Figure 7: Comparison of antenna diameters for WINDS and conventional satellites (image credit: JAXA)
Figure 8: Large area coverage with MBA (Multi Beam Antenna) function (image credit: JAXA)
• Demonstrations with the APAA (Active Phased Array Antenna), the first hopping spot beam antenna developed in JAXA, is working well by performing some communication experiments. The EIRP, G/T values are higher than the specification, and smaller Earth stations can communicate using the APAA. 28)
Figure 9: Schematic view of the APAA hopping capability within the coverage area (image credit: JAXA)
• WINDS is operational as of summer 2008 (it was declared operational in July 2008).
• On May 2, 2008, JAXA and NICT successfully achieved ultra high data rate communication at a speed of 1.2 Gbit/s (622 Mbit/s x 2 waves), which represents the fastest communication speed in the world via RF communication satellites. The demonstration was conducted between Kizuna's multi-beam antenna and a super high data rate Earth station (a 2.4m diameter antenna) set on a car at the NICT Kashima Space Research Center. 29)

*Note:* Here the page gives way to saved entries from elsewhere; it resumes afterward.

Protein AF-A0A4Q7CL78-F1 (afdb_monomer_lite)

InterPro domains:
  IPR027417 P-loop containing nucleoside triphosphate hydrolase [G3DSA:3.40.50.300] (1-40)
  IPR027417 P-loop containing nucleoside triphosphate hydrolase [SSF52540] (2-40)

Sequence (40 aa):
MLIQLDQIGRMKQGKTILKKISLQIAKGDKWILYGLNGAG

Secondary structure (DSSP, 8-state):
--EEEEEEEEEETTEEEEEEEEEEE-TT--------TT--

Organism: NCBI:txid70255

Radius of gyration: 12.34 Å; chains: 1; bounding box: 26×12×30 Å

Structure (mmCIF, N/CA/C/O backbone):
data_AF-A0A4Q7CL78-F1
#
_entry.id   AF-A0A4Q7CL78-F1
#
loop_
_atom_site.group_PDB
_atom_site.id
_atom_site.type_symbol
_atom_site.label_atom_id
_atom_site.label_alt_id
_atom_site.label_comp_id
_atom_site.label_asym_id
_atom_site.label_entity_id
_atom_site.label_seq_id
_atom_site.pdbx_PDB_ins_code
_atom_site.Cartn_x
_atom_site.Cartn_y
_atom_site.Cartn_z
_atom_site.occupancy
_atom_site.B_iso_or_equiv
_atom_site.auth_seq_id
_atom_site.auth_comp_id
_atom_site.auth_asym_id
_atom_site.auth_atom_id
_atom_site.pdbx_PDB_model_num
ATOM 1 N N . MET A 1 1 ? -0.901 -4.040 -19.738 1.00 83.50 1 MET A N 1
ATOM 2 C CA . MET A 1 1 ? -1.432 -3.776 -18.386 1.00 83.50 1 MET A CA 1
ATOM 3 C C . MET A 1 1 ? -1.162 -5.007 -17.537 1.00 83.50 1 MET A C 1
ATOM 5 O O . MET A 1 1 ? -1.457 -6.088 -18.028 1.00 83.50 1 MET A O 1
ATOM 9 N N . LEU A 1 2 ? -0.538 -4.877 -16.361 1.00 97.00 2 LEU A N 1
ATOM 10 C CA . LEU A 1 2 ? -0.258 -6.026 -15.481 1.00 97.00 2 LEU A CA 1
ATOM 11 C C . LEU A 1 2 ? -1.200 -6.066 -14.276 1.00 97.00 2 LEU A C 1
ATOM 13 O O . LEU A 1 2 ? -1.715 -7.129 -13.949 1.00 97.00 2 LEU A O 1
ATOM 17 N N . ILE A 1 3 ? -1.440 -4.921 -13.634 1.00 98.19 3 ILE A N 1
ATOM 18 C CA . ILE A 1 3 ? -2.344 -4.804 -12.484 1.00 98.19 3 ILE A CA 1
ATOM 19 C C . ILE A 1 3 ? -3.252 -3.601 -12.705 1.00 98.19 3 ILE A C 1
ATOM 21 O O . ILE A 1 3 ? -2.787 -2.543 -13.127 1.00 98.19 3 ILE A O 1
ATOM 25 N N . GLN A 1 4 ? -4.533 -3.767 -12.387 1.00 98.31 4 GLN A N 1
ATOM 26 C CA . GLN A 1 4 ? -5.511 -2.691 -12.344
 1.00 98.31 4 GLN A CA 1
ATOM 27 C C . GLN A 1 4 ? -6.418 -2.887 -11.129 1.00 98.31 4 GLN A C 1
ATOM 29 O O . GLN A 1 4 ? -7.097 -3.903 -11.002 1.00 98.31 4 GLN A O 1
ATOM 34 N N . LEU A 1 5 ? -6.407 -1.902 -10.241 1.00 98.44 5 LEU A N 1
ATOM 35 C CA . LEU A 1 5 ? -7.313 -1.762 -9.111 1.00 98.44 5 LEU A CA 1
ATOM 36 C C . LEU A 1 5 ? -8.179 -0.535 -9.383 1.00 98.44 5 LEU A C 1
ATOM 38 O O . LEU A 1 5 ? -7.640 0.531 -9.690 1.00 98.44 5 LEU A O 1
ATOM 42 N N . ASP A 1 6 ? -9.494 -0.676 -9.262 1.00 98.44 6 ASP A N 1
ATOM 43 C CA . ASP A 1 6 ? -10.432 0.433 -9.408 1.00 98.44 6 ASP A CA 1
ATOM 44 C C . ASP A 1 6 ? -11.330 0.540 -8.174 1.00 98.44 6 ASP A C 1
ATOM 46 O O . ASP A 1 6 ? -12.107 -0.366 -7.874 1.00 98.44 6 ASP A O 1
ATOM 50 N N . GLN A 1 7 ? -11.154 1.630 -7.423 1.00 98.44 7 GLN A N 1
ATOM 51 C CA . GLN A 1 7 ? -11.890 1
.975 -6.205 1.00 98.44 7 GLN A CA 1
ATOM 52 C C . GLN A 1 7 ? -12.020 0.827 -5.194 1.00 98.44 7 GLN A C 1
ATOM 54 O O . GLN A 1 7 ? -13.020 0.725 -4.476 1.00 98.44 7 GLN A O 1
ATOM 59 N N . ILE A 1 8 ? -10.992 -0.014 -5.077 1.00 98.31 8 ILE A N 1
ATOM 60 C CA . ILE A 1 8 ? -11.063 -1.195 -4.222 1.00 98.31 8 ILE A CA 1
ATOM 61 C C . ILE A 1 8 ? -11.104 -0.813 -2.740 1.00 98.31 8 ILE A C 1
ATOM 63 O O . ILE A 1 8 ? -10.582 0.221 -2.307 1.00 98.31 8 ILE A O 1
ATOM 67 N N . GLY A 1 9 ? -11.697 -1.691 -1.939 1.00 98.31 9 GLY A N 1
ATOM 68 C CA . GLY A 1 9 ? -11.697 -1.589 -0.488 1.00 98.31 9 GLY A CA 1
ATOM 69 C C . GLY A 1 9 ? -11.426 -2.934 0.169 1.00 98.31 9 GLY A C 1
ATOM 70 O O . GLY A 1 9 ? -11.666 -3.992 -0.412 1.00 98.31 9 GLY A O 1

Figure 10: Schematic setup of the 1.2 Gbit/s communications test between Kizuna and an Earth station (image credit: JAXA)
• The GEO orbit was reached on March 14, 2008.

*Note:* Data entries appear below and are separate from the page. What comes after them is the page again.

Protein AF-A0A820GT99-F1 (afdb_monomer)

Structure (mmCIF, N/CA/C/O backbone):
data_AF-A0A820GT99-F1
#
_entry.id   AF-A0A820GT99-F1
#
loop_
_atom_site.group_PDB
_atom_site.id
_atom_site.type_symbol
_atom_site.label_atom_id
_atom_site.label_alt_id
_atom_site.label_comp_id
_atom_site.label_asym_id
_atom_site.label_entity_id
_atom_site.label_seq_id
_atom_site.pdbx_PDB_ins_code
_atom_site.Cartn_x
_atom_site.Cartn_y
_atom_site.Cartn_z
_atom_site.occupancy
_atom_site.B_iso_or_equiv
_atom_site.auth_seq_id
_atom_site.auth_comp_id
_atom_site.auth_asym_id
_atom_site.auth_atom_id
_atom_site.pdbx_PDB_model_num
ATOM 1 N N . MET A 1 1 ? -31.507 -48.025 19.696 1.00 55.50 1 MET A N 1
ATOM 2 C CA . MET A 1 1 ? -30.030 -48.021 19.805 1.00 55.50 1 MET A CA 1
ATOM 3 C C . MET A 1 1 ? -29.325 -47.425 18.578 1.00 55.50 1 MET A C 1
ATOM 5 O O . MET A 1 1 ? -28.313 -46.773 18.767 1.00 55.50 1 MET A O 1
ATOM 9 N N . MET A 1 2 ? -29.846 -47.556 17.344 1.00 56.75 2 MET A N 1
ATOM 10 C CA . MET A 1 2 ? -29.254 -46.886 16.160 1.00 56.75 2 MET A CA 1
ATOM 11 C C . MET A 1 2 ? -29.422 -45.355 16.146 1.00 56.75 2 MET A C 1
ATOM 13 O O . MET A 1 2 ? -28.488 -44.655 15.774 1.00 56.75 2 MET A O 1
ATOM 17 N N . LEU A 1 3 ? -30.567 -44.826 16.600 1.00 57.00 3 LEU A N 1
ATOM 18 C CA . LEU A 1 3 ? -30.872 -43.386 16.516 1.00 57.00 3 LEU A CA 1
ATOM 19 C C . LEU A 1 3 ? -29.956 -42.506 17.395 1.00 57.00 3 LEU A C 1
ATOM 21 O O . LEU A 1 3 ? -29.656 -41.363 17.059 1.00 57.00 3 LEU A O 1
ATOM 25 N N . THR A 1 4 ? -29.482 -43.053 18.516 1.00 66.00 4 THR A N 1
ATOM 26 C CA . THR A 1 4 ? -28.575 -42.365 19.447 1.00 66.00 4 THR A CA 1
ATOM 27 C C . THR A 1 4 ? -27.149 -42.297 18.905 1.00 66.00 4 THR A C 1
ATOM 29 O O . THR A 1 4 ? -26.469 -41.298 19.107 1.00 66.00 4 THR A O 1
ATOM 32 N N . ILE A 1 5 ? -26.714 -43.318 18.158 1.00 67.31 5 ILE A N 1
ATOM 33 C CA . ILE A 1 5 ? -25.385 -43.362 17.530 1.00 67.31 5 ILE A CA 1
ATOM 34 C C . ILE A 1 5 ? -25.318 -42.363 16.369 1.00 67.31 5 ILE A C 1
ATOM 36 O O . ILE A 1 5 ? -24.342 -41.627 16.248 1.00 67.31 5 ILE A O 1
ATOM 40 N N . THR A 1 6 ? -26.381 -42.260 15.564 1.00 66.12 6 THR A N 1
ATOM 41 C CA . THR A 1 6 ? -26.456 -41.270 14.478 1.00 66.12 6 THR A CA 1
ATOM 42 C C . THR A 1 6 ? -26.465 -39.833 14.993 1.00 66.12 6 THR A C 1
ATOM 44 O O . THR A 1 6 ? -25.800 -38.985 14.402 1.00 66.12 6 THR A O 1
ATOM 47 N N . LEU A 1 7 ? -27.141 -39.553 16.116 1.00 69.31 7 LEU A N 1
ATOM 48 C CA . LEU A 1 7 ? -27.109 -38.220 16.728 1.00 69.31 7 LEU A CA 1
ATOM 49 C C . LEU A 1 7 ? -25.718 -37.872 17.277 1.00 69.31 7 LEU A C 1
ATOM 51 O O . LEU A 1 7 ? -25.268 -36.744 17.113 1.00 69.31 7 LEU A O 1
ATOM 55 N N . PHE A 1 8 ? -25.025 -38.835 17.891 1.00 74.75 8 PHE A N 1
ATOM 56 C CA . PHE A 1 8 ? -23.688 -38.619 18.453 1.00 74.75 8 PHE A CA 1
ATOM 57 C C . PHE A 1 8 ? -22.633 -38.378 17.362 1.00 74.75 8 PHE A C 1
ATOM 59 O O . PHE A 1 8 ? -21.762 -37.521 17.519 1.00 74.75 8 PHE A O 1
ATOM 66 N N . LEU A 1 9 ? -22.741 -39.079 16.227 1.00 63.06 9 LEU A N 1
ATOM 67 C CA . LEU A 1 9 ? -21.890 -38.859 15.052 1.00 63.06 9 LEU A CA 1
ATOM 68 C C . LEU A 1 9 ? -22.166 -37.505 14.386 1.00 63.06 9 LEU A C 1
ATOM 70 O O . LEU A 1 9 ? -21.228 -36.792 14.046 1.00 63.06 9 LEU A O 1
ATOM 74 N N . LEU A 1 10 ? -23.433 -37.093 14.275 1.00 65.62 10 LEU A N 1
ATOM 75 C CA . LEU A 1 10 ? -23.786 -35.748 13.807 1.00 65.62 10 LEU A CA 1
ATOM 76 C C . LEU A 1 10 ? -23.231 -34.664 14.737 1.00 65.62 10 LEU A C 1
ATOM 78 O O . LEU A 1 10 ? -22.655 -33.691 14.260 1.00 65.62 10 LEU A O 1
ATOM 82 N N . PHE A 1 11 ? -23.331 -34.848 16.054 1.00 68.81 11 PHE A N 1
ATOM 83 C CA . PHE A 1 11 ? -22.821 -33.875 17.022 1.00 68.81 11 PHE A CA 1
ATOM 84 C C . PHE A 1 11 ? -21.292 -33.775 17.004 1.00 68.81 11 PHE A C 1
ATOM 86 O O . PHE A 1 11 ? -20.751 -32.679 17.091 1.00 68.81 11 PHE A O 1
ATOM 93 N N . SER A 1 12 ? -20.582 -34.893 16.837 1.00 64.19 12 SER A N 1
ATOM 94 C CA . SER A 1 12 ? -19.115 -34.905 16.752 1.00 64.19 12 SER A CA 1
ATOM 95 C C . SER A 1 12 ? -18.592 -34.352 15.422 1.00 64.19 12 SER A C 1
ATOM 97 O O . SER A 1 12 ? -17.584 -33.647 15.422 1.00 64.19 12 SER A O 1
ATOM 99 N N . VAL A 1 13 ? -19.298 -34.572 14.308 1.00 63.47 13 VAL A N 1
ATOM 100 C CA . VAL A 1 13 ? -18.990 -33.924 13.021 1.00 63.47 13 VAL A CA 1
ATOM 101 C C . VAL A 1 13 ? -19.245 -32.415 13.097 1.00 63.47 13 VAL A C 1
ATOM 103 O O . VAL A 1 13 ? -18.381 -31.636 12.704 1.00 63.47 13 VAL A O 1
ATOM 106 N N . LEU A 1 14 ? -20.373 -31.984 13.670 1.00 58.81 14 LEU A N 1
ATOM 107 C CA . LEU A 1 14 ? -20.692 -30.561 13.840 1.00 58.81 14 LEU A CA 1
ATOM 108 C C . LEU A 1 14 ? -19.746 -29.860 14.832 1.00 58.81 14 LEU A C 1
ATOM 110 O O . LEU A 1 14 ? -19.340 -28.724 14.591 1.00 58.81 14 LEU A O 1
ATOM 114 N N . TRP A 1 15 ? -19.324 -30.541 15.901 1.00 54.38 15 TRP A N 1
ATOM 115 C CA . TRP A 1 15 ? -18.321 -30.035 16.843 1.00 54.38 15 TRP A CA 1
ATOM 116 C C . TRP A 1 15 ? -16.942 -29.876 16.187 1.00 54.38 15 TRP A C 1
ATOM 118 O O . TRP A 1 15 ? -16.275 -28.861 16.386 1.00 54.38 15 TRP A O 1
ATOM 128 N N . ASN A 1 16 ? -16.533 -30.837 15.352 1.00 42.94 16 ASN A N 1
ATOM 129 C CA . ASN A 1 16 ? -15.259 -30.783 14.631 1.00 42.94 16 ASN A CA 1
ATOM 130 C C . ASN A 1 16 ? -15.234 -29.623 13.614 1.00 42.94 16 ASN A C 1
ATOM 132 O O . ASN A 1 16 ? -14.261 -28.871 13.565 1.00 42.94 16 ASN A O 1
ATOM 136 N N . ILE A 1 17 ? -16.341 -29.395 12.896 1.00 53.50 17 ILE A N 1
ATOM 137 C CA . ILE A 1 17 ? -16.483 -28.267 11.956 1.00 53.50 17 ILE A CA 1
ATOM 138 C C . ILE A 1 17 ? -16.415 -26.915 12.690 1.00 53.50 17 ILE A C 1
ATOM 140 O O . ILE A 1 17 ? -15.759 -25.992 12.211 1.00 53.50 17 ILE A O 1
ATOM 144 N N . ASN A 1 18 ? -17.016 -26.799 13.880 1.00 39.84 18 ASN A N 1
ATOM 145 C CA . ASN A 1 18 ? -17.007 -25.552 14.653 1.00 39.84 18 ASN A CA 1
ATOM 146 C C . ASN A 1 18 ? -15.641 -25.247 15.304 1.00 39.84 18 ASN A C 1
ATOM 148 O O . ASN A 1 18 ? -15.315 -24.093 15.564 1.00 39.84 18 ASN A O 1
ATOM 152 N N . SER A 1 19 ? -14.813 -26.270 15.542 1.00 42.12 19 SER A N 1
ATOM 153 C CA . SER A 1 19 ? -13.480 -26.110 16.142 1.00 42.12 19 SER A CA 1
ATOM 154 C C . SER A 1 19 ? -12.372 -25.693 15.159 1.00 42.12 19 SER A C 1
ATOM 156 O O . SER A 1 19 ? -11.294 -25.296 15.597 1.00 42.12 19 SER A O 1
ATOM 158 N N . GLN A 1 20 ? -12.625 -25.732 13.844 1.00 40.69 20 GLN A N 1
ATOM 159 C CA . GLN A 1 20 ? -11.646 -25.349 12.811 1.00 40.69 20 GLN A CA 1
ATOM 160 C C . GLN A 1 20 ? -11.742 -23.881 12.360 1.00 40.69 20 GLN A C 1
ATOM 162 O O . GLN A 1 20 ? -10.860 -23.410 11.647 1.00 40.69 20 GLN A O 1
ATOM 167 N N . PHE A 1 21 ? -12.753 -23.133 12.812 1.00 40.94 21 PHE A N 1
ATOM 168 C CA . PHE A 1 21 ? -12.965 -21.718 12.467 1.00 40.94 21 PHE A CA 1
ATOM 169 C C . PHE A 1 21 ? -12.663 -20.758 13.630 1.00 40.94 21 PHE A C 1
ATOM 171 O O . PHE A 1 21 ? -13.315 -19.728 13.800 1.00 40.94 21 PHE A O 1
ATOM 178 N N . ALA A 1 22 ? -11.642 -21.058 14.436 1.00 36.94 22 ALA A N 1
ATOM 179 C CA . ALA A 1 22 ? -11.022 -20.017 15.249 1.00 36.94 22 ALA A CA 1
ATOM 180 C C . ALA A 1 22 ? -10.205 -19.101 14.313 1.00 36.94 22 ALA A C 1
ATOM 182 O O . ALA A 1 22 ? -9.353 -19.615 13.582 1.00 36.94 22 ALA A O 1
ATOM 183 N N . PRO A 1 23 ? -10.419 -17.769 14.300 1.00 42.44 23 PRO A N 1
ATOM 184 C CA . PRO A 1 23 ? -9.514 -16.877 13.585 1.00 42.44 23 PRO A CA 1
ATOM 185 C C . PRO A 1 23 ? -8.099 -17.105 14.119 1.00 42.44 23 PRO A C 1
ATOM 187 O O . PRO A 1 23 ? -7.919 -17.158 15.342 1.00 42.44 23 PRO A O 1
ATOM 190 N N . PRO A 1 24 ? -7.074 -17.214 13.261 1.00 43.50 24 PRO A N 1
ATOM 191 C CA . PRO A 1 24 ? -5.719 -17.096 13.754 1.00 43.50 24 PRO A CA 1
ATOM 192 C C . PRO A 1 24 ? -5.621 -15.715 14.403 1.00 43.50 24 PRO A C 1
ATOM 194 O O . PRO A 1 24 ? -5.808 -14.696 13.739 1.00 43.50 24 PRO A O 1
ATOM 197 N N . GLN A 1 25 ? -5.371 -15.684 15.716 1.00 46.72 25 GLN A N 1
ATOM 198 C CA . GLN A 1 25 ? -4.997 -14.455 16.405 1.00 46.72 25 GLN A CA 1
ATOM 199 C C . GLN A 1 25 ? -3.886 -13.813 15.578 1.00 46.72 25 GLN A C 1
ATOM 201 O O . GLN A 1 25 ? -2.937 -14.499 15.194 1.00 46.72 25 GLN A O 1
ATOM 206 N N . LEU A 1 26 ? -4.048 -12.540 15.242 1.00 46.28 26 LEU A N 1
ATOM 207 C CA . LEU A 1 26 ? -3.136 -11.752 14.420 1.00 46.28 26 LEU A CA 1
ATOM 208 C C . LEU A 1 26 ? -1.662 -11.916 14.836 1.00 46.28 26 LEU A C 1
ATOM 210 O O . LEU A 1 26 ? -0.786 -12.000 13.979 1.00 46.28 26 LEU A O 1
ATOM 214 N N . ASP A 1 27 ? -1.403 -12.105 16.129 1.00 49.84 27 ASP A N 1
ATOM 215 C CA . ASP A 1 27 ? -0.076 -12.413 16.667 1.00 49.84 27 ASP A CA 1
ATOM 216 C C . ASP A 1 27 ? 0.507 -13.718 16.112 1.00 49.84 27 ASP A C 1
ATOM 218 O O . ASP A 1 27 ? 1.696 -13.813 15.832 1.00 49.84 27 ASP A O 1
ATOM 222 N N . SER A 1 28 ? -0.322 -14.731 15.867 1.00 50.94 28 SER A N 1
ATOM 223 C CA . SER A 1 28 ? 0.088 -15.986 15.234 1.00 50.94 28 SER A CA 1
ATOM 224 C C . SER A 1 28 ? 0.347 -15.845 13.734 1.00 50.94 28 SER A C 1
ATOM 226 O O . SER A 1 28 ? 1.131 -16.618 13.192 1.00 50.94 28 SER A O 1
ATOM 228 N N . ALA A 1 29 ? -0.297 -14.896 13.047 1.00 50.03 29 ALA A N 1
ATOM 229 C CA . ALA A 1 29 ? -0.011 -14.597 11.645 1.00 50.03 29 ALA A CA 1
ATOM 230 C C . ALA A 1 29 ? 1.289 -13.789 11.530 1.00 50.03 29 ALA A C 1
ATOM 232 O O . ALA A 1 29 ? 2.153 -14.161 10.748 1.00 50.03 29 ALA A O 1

• After WINDS entered the initial functional verification phase on March 1 (2008), the functions and performance of its onboard mission equipment have been verified. The functions that have been verified so far include the automatic tracking control of the multi-beam antenna and the output of approximately 280 W from the multi-port amplifier.
It was also confirmed that the Internet protocol (IP) communications with a transmission speed of 155 Mbit/s were successfully performed, as a part of the initial functional verification jointly conducted by JAXA and NICT between March 28 and April 7, 2008. Data were also sent in reverse, from the 1.2 m antenna to WINDS at 155 Mbit/s and then from WINDS to the 45 cm antenna at 155 Mbit/s. Throughout these transmissions, WINDS was in the regenerative switching mode, in which data sent from a ground station to a satellite, is demodulated in the satellite and sent to the destination ground station. The transmission speed of 155 Mbit/s from a satellite to an ultra small-size user terminal (antenna diameter of 45 cm) is the fastest data rate in the world in this configuration as of 2008. 30)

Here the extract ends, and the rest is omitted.